Both the line containing "ATOM 95 N N" and the line containing "ATOM 99 O O" belong to the span. Output exactly that span from the listing below, and nothing outside it.

START Data to process

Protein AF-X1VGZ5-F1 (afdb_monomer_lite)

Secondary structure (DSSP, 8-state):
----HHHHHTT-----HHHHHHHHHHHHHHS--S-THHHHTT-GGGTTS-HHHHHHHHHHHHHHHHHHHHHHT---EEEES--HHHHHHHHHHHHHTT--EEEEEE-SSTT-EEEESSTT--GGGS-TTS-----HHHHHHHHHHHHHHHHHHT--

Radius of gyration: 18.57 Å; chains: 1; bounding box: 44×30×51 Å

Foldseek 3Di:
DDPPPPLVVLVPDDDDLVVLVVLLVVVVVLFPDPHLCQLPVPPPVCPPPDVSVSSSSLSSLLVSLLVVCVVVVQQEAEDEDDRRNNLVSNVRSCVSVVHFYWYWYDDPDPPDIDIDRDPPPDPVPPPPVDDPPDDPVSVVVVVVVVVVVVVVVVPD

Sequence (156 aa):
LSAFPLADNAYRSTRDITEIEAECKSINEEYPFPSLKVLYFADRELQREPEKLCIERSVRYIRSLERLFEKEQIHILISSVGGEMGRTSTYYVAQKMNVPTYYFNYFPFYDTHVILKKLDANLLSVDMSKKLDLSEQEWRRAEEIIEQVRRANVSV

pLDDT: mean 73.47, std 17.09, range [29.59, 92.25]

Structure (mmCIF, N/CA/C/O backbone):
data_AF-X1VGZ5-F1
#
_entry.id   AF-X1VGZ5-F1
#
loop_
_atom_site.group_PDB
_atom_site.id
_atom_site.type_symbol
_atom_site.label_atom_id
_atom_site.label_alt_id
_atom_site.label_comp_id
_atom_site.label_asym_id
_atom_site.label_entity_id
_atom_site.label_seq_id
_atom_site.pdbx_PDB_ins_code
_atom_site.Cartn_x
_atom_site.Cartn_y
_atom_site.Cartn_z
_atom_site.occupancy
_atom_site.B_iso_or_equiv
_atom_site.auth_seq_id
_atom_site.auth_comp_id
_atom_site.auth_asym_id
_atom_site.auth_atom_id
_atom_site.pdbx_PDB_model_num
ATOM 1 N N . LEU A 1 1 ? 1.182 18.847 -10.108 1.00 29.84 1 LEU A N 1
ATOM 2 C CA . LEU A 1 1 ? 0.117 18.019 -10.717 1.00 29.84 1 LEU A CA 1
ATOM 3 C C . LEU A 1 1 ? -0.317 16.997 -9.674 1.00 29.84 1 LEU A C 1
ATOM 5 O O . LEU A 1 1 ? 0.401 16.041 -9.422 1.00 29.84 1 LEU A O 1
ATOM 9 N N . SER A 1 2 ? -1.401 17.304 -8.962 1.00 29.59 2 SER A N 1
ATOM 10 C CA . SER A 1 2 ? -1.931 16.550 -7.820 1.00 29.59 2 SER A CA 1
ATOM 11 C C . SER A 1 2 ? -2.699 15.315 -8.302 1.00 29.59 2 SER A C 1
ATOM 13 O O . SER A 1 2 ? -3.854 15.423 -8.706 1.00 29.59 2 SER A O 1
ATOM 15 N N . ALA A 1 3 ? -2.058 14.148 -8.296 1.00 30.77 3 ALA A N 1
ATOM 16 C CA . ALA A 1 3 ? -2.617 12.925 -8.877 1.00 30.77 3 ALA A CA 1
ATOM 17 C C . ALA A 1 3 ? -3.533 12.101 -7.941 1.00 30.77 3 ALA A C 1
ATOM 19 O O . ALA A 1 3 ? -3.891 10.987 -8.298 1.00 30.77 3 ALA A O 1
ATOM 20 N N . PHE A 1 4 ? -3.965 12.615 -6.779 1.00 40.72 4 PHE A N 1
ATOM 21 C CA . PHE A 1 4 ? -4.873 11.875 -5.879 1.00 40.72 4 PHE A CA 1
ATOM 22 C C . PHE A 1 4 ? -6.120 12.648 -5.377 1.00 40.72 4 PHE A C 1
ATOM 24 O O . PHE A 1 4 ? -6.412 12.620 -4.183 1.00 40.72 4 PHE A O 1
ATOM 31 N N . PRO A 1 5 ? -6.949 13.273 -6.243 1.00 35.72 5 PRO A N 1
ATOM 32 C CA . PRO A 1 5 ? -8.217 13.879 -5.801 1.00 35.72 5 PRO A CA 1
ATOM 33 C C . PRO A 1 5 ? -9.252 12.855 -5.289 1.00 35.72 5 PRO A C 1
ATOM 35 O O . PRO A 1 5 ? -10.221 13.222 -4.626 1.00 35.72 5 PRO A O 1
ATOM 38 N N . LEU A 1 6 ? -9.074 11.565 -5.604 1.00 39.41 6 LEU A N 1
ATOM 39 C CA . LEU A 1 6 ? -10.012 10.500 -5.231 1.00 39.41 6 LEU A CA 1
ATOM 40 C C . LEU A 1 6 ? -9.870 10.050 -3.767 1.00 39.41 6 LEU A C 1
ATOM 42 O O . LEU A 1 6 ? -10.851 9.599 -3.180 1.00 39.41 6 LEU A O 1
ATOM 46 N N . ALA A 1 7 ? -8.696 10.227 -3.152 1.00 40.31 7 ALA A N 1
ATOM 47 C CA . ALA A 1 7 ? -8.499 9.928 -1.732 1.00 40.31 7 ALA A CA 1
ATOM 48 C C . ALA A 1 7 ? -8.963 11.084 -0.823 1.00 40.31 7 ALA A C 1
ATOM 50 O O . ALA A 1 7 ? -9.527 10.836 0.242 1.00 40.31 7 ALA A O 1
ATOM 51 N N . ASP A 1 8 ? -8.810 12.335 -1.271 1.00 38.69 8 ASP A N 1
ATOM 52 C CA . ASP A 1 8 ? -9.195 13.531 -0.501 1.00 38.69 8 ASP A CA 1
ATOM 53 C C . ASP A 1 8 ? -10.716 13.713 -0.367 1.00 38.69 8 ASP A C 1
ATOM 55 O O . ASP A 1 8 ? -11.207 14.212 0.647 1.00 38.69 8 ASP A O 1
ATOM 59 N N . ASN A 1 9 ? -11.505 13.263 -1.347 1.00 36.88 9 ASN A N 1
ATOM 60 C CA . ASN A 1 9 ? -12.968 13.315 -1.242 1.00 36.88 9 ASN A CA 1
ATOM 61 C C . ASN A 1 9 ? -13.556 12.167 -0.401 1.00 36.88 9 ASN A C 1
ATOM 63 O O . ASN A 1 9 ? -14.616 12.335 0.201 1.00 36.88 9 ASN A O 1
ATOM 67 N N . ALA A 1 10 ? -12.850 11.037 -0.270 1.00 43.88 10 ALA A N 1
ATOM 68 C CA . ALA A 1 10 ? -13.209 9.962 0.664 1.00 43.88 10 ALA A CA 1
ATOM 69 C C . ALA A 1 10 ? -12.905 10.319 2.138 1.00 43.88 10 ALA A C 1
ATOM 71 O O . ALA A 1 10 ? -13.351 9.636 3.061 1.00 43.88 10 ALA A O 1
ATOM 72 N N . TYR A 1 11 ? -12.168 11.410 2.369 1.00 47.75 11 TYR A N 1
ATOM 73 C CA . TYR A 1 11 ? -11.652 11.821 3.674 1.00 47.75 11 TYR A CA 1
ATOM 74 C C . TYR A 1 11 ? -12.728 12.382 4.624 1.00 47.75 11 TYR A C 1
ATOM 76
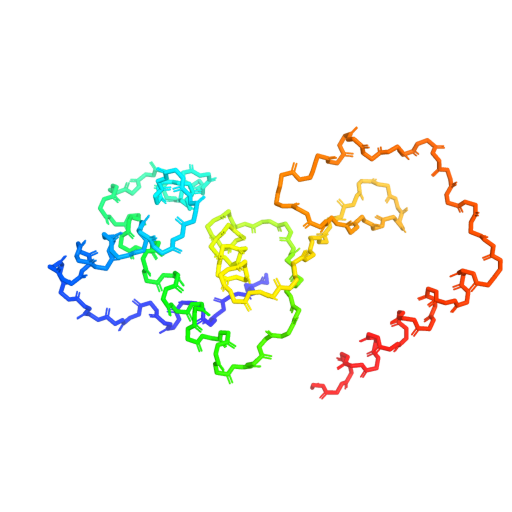 O O . TYR A 1 11 ? -12.555 12.347 5.842 1.00 47.75 11 TYR A O 1
ATOM 84 N N . ARG A 1 12 ? -13.867 12.863 4.099 1.00 43.47 12 ARG A N 1
ATOM 85 C CA . ARG A 1 12 ? -14.911 13.590 4.858 1.00 43.47 12 ARG A CA 1
ATOM 86 C C . ARG A 1 12 ? -16.073 12.721 5.368 1.00 43.47 12 ARG A C 1
ATOM 88 O O . ARG A 1 12 ? -17.225 13.137 5.318 1.00 43.47 12 ARG A O 1
ATOM 95 N N . SER A 1 13 ? -15.800 11.521 5.874 1.00 47.62 13 SER A N 1
ATOM 96 C CA . SER A 1 13 ? -16.806 10.708 6.583 1.00 47.62 13 SER A CA 1
ATOM 97 C C . SER A 1 13 ? -16.559 10.748 8.095 1.00 47.62 13 SER A C 1
ATOM 99 O O . SER A 1 13 ? -15.479 10.414 8.562 1.00 47.62 13 SER A O 1
ATOM 101 N N . THR A 1 14 ? -17.524 11.200 8.886 1.00 44.59 14 THR A N 1
ATOM 102 C CA . THR A 1 14 ? -17.449 11.332 10.352 1.00 44.59 14 THR A CA 1
ATOM 103 C C . THR A 1 14 ? -17.743 9.998 11.052 1.00 44.59 14 THR A C 1
ATOM 105 O O . THR A 1 14 ? -18.816 9.842 11.630 1.00 44.59 14 THR A O 1
ATOM 108 N N . ARG A 1 15 ? -16.843 9.011 10.964 1.00 55.06 15 ARG A N 1
ATOM 109 C CA . ARG A 1 15 ? -16.943 7.803 11.806 1.00 55.06 15 ARG A CA 1
ATOM 110 C C . ARG A 1 15 ? -16.555 8.114 13.252 1.00 55.06 15 ARG A C 1
ATOM 112 O O . ARG A 1 15 ? -15.675 8.947 13.477 1.00 55.06 15 ARG A O 1
ATOM 119 N N . ASP A 1 16 ? -17.233 7.472 14.201 1.00 61.25 16 ASP A N 1
ATOM 120 C CA . ASP A 1 16 ? -16.986 7.636 15.638 1.00 61.25 16 ASP A CA 1
ATOM 121 C C . ASP A 1 16 ? -15.626 7.018 16.021 1.00 61.25 16 ASP A C 1
ATOM 123 O O . ASP A 1 16 ? -15.135 6.075 15.402 1.00 61.25 16 ASP A O 1
ATOM 127 N N . ILE A 1 17 ? -14.982 7.560 17.048 1.00 61.06 17 ILE A N 1
ATOM 128 C CA . ILE A 1 17 ? -13.629 7.194 17.479 1.00 61.06 17 ILE A CA 1
ATOM 129 C C . ILE A 1 17 ? -13.550 5.747 17.985 1.00 61.06 17 ILE A C 1
ATOM 131 O O . ILE A 1 17 ? -12.519 5.093 17.842 1.00 61.06 17 ILE A O 1
ATOM 135 N N . THR A 1 18 ? -14.659 5.243 18.526 1.00 61.91 18 THR A N 1
ATOM 136 C CA . THR A 1 18 ? -14.844 3.855 18.968 1.00 61.91 18 THR A CA 1
ATOM 137 C C . THR A 1 18 ? 
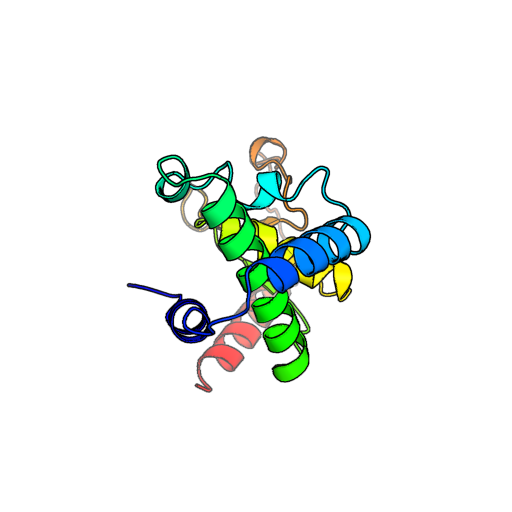-14.875 2.882 17.786 1.00 61.91 18 THR A C 1
ATOM 139 O O . THR A 1 18 ? -14.336 1.779 17.876 1.00 61.91 18 THR A O 1
ATOM 142 N N . GLU A 1 19 ? -15.413 3.307 16.641 1.00 76.81 19 GLU A N 1
ATOM 143 C CA . GLU A 1 19 ? -15.380 2.535 15.396 1.00 76.81 19 GLU A CA 1
ATOM 144 C C . GLU A 1 19 ? -13.953 2.450 14.843 1.00 76.81 19 GLU A C 1
ATOM 146 O O . GLU A 1 19 ? -13.556 1.404 14.338 1.00 76.81 19 GLU A O 1
ATOM 151 N N . ILE A 1 20 ? -13.148 3.510 14.986 1.00 78.62 20 ILE A N 1
ATOM 152 C CA . ILE A 1 20 ? -11.747 3.520 14.534 1.00 78.62 20 ILE A CA 1
ATOM 153 C C . ILE A 1 20 ? -10.878 2.545 15.334 1.00 78.62 20 ILE A C 1
ATOM 155 O O . ILE A 1 20 ? -10.014 1.897 14.749 1.00 78.62 20 ILE A O 1
ATOM 159 N N . GLU A 1 21 ? -11.090 2.401 16.643 1.00 82.00 21 GLU A N 1
ATOM 160 C CA . GLU A 1 21 ? -10.340 1.438 17.465 1.00 82.00 21 GLU A CA 1
ATOM 161 C C . GLU A 1 21 ? -10.685 -0.015 17.108 1.00 82.00 21 GLU A C 1
ATOM 163 O O . GLU A 1 21 ? -9.785 -0.848 16.958 1.00 82.00 21 GLU A O 1
ATOM 168 N N . ALA A 1 22 ? -11.971 -0.312 16.904 1.00 85.12 22 ALA A N 1
ATOM 169 C CA . ALA A 1 22 ? -12.416 -1.626 16.448 1.00 85.12 22 ALA A CA 1
ATOM 170 C C . ALA A 1 22 ? -11.883 -1.952 15.041 1.00 85.12 22 ALA A C 1
ATOM 172 O O . ALA A 1 22 ? -11.348 -3.038 14.814 1.00 85.12 22 ALA A O 1
ATOM 173 N N . GLU A 1 23 ? -11.956 -0.994 14.116 1.00 87.00 23 GLU A N 1
ATOM 174 C CA . GLU A 1 23 ? -11.421 -1.127 12.758 1.00 87.00 23 GLU A CA 1
ATOM 175 C C . GLU A 1 23 ? -9.897 -1.287 12.761 1.00 87.00 23 GLU A C 1
ATOM 177 O O . GLU A 1 23 ? -9.363 -2.134 12.056 1.00 87.00 23 GLU A O 1
ATOM 182 N N . CYS A 1 24 ? -9.183 -0.534 13.599 1.00 87.88 24 CYS A N 1
ATOM 183 C CA . CYS A 1 24 ? -7.741 -0.668 13.789 1.00 87.88 24 CYS A CA 1
ATOM 184 C C . CYS A 1 24 ? -7.366 -2.098 14.195 1.00 87.88 24 CYS A C 1
ATOM 186 O O . CYS A 1 24 ? -6.453 -2.690 13.614 1.00 87.88 24 CYS A O 1
ATOM 188 N N . LYS A 1 25 ? -8.090 -2.682 15.157 1.00 87.81 25 LYS A N 1
ATOM 189 C CA . LYS A 1 25 ? -7.889 -4.077 15.558 1.00 87.81 25 LYS A CA 1
ATOM 190 C C . LYS A 1 25 ? -8.152 -5.038 14.395 1.00 87.81 25 LYS A C 1
ATOM 192 O O . LYS A 1 25 ? -7.287 -5.856 14.104 1.00 87.81 25 LYS A O 1
ATOM 197 N N . SER A 1 26 ? -9.284 -4.887 13.707 1.00 89.94 26 SER A N 1
ATOM 198 C CA . SER A 1 26 ? -9.655 -5.723 12.555 1.00 89.94 26 SER A CA 1
ATOM 199 C C . SER A 1 26 ? -8.583 -5.694 11.462 1.00 89.94 26 SER A C 1
ATOM 201 O O . SER A 1 26 ? -8.126 -6.733 11.001 1.00 89.94 26 SER A O 1
ATOM 203 N N . ILE A 1 27 ? -8.087 -4.507 11.102 1.00 90.44 27 ILE A N 1
ATOM 204 C CA . ILE A 1 27 ? -7.053 -4.370 10.070 1.00 90.44 27 ILE A CA 1
ATOM 205 C C . ILE A 1 27 ? -5.731 -5.017 10.523 1.00 90.44 27 ILE A C 1
ATOM 207 O O . ILE A 1 27 ? -5.089 -5.687 9.717 1.00 90.44 27 ILE A O 1
ATOM 211 N N . ASN A 1 28 ? -5.321 -4.873 11.789 1.00 88.94 28 ASN A N 1
ATOM 212 C CA . ASN A 1 28 ? -4.113 -5.552 12.286 1.00 88.94 28 ASN A CA 1
ATOM 213 C C . ASN A 1 28 ? -4.223 -7.091 12.219 1.00 88.94 28 ASN A C 1
ATOM 215 O O . ASN A 1 28 ? -3.198 -7.761 12.138 1.00 88.94 28 ASN A O 1
ATOM 219 N N . GLU A 1 29 ? -5.434 -7.653 12.266 1.00 90.12 29 GLU A N 1
ATOM 220 C CA . GLU A 1 29 ? -5.677 -9.096 12.125 1.00 90.12 29 GLU A CA 1
ATOM 221 C C . GLU A 1 29 ? -5.744 -9.533 10.648 1.00 90.12 29 GLU A C 1
ATOM 223 O O . GLU A 1 29 ? -5.304 -10.627 10.299 1.00 90.12 29 GLU A O 1
ATOM 228 N N . GLU A 1 30 ? -6.273 -8.678 9.768 1.00 92.19 30 GLU A N 1
ATOM 229 C CA . GLU A 1 30 ? -6.483 -8.975 8.344 1.00 92.19 30 GLU A CA 1
ATOM 230 C C . GLU A 1 30 ? -5.215 -8.860 7.483 1.00 92.19 30 GLU A C 1
ATOM 232 O O . GLU A 1 30 ? -5.131 -9.494 6.428 1.00 92.19 30 GLU A O 1
ATOM 237 N N . TYR A 1 31 ? -4.248 -8.032 7.888 1.00 90.81 31 TYR A N 1
ATOM 238 C CA . TYR A 1 31 ? -3.082 -7.698 7.073 1.00 90.81 31 TYR A CA 1
ATOM 239 C C . TYR A 1 31 ? -1.763 -8.150 7.708 1.00 90.81 31 TYR A C 1
ATOM 241 O O . TYR A 1 31 ? -1.546 -7.957 8.902 1.00 90.81 31 TYR A O 1
ATOM 249 N N . PRO A 1 32 ? -0.808 -8.667 6.911 1.00 83.31 32 PRO A N 1
ATOM 250 C CA . PRO A 1 32 ? 0.450 -9.210 7.418 1.00 83.31 32 PRO A CA 1
ATOM 251 C C . PRO A 1 32 ? 1.512 -8.122 7.664 1.00 83.31 32 PRO A C 1
ATOM 253 O O . PRO A 1 32 ? 2.673 -8.298 7.294 1.00 83.31 32 PRO A O 1
ATOM 256 N N . PHE A 1 33 ? 1.143 -6.977 8.246 1.00 83.69 33 PHE A N 1
ATOM 257 C CA . PHE A 1 33 ? 2.120 -5.966 8.655 1.00 83.69 33 PHE A CA 1
ATOM 258 C C . PHE A 1 33 ? 2.448 -6.057 10.155 1.00 83.69 33 PHE A C 1
ATOM 260 O O . PHE A 1 33 ? 1.590 -6.427 10.949 1.00 83.69 33 PHE A O 1
ATOM 267 N N . PRO A 1 34 ? 3.668 -5.676 10.588 1.00 81.81 34 PRO A N 1
ATOM 268 C CA . PRO A 1 34 ? 4.038 -5.721 12.008 1.00 81.81 34 PRO A CA 1
ATOM 269 C C . PRO A 1 34 ? 3.218 -4.768 12.890 1.00 81.81 34 PRO A C 1
ATOM 271 O O . PRO A 1 34 ? 3.053 -4.998 14.084 1.00 81.81 34 PRO A O 1
ATOM 274 N N . SER A 1 35 ? 2.779 -3.648 12.314 1.00 86.75 35 SER A N 1
ATOM 275 C CA . SER A 1 35 ? 1.977 -2.611 12.960 1.00 86.75 35 SER A CA 1
ATOM 276 C C . SER A 1 35 ? 1.447 -1.653 11.895 1.00 86.75 35 SER A C 1
ATOM 278 O O . SER A 1 35 ? 2.161 -1.365 10.932 1.00 86.75 35 SER A O 1
ATOM 280 N N . LEU A 1 36 ? 0.267 -1.064 12.120 1.00 88.38 36 LEU A N 1
ATOM 281 C CA . LEU A 1 36 ? -0.260 0.057 11.324 1.00 88.38 36 LEU A CA 1
ATOM 282 C C . LEU A 1 36 ? 0.729 1.219 11.164 1.00 88.38 36 LEU A C 1
ATOM 284 O O . LEU A 1 36 ? 0.661 1.952 10.179 1.00 88.38 36 LEU A O 1
ATOM 288 N N . LYS A 1 37 ? 1.690 1.363 12.085 1.00 90.31 37 LYS A N 1
ATOM 289 C CA . LYS A 1 37 ? 2.758 2.362 11.996 1.00 90.31 37 LYS A CA 1
ATOM 290 C C . LYS A 1 37 ? 3.565 2.272 10.705 1.00 90.31 37 LYS A C 1
ATOM 292 O O . LYS A 1 37 ? 4.042 3.298 10.227 1.00 90.31 37 LYS A O 1
ATOM 297 N N . VAL A 1 38 ? 3.663 1.087 10.098 1.00 89.69 38 VAL A N 1
ATOM 298 C CA . VAL A 1 38 ? 4.337 0.904 8.805 1.00 89.69 38 VAL A CA 1
ATOM 299 C C . VAL A 1 38 ? 3.728 1.772 7.700 1.00 89.69 38 VAL A C 1
ATOM 301 O O . VAL A 1 38 ? 4.435 2.145 6.771 1.00 89.69 38 VAL A O 1
ATOM 304 N N . LEU A 1 39 ? 2.440 2.114 7.807 1.00 89.81 39 LEU A N 1
ATOM 305 C CA . LEU A 1 39 ? 1.731 2.874 6.785 1.00 89.81 39 LEU A CA 1
ATOM 306 C C . LEU A 1 39 ? 2.100 4.359 6.819 1.00 89.81 39 LEU A C 1
ATOM 308 O O . LEU A 1 39 ? 2.238 4.958 5.767 1.00 89.81 39 LEU A O 1
ATOM 312 N N . TYR A 1 40 ? 2.299 4.958 7.993 1.00 89.38 40 TYR A N 1
ATOM 313 C CA . TYR A 1 40 ? 2.474 6.413 8.103 1.00 89.38 40 TYR A CA 1
ATOM 314 C C . TYR A 1 40 ? 3.866 6.868 8.550 1.00 89.38 40 TYR A C 1
ATOM 316 O O . TYR A 1 40 ? 4.175 8.050 8.414 1.00 89.38 40 TYR A O 1
ATOM 324 N N . PHE A 1 41 ? 4.723 5.990 9.095 1.00 88.44 41 PHE A N 1
ATOM 325 C CA . PHE A 1 41 ? 5.983 6.438 9.719 1.00 88.44 41 PHE A CA 1
ATOM 326 C C . PHE A 1 41 ? 6.942 7.142 8.746 1.00 88.44 41 PHE A C 1
ATOM 328 O O . PHE A 1 41 ? 7.715 8.011 9.158 1.00 88.44 41 PHE A O 1
ATOM 335 N N . ALA A 1 42 ? 6.914 6.738 7.474 1.00 84.38 42 ALA A N 1
ATOM 336 C CA . ALA A 1 42 ? 7.812 7.237 6.443 1.00 84.38 42 ALA A CA 1
ATOM 337 C C . ALA A 1 42 ? 7.281 8.503 5.748 1.00 84.38 42 ALA A C 1
ATOM 339 O O . ALA A 1 42 ? 8.037 9.168 5.039 1.00 84.38 42 ALA A O 1
ATOM 340 N N . ASP A 1 43 ? 6.022 8.888 5.987 1.00 85.69 43 ASP A N 1
ATOM 341 C CA . ASP A 1 43 ? 5.463 10.117 5.432 1.00 85.69 43 ASP A CA 1
ATOM 342 C C . ASP A 1 43 ? 5.828 11.323 6.293 1.00 85.69 43 ASP A C 1
ATOM 344 O O . ASP A 1 43 ? 5.343 11.519 7.409 1.00 85.69 43 ASP A O 1
ATOM 348 N N . ARG A 1 44 ? 6.677 12.184 5.727 1.00 85.31 44 ARG A N 1
ATOM 349 C CA . ARG A 1 44 ? 7.187 13.393 6.384 1.00 85.31 44 ARG A CA 1
ATOM 350 C C . ARG A 1 44 ? 6.074 14.322 6.876 1.00 85.31 44 ARG A C 1
ATOM 352 O O . ARG A 1 44 ? 6.230 14.955 7.917 1.00 85.31 44 ARG A O 1
ATOM 359 N N . GLU A 1 45 ? 4.968 14.402 6.143 1.00 84.31 45 GLU A N 1
ATOM 360 C CA . GLU A 1 45 ? 3.815 15.241 6.492 1.00 84.31 45 GLU A CA 1
ATOM 361 C C . GLU A 1 45 ? 3.110 14.766 7.769 1.00 84.31 45 GLU A C 1
ATOM 363 O O . GLU A 1 45 ? 2.571 15.579 8.514 1.00 84.31 45 GLU A O 1
ATOM 368 N N . LEU A 1 46 ? 3.176 13.466 8.070 1.00 85.25 46 LEU A N 1
ATOM 369 C CA . LEU A 1 46 ? 2.522 12.853 9.227 1.00 85.25 46 LEU A CA 1
ATOM 370 C C . LEU A 1 46 ? 3.416 12.821 10.475 1.00 85.25 46 LEU A C 1
ATOM 372 O O . LEU A 1 46 ? 2.934 12.546 11.568 1.00 85.25 46 LEU A O 1
ATOM 376 N N . GLN A 1 47 ? 4.706 13.154 10.357 1.00 86.19 47 GLN A N 1
ATOM 377 C CA . GLN A 1 47 ? 5.652 13.108 11.484 1.00 86.19 47 GLN A CA 1
ATOM 378 C C . GLN A 1 47 ? 5.353 14.118 12.600 1.00 86.19 47 GLN A C 1
ATOM 380 O O . GLN A 1 47 ? 5.830 13.946 13.720 1.00 86.19 47 GLN A O 1
ATOM 385 N N . ARG A 1 48 ? 4.612 15.191 12.300 1.00 89.00 48 ARG A N 1
ATOM 386 C CA . ARG A 1 48 ? 4.240 16.235 13.273 1.00 89.00 48 ARG A CA 1
ATOM 387 C C . ARG A 1 48 ? 2.819 16.085 13.804 1.00 89.00 48 ARG A C 1
ATOM 389 O O . ARG A 1 48 ? 2.418 16.853 14.674 1.00 89.00 48 ARG A O 1
ATOM 396 N N . GLU A 1 49 ? 2.069 15.135 13.264 1.00 91.81 49 GLU A N 1
ATOM 397 C CA . GLU A 1 49 ? 0.680 14.913 13.629 1.00 91.81 49 GLU A CA 1
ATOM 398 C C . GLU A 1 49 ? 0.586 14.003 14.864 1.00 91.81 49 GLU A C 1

END Data to process

Solution to the problem:
ATOM 95 N N . SER A 1 13 ? -15.800 11.521 5.874 1.00 47.62 13 SER A N 1
ATOM 96 C CA . SER A 1 13 ? -16.806 10.708 6.583 1.00 47.62 13 SER A CA 1
ATOM 97 C C . SER A 1 13 ? -16.559 10.748 8.095 1.00 47.62 13 SER A C 1
ATOM 99 O O . SER A 1 13 ? -15.479 10.414 8.562 1.00 47.62 13 SER A O 1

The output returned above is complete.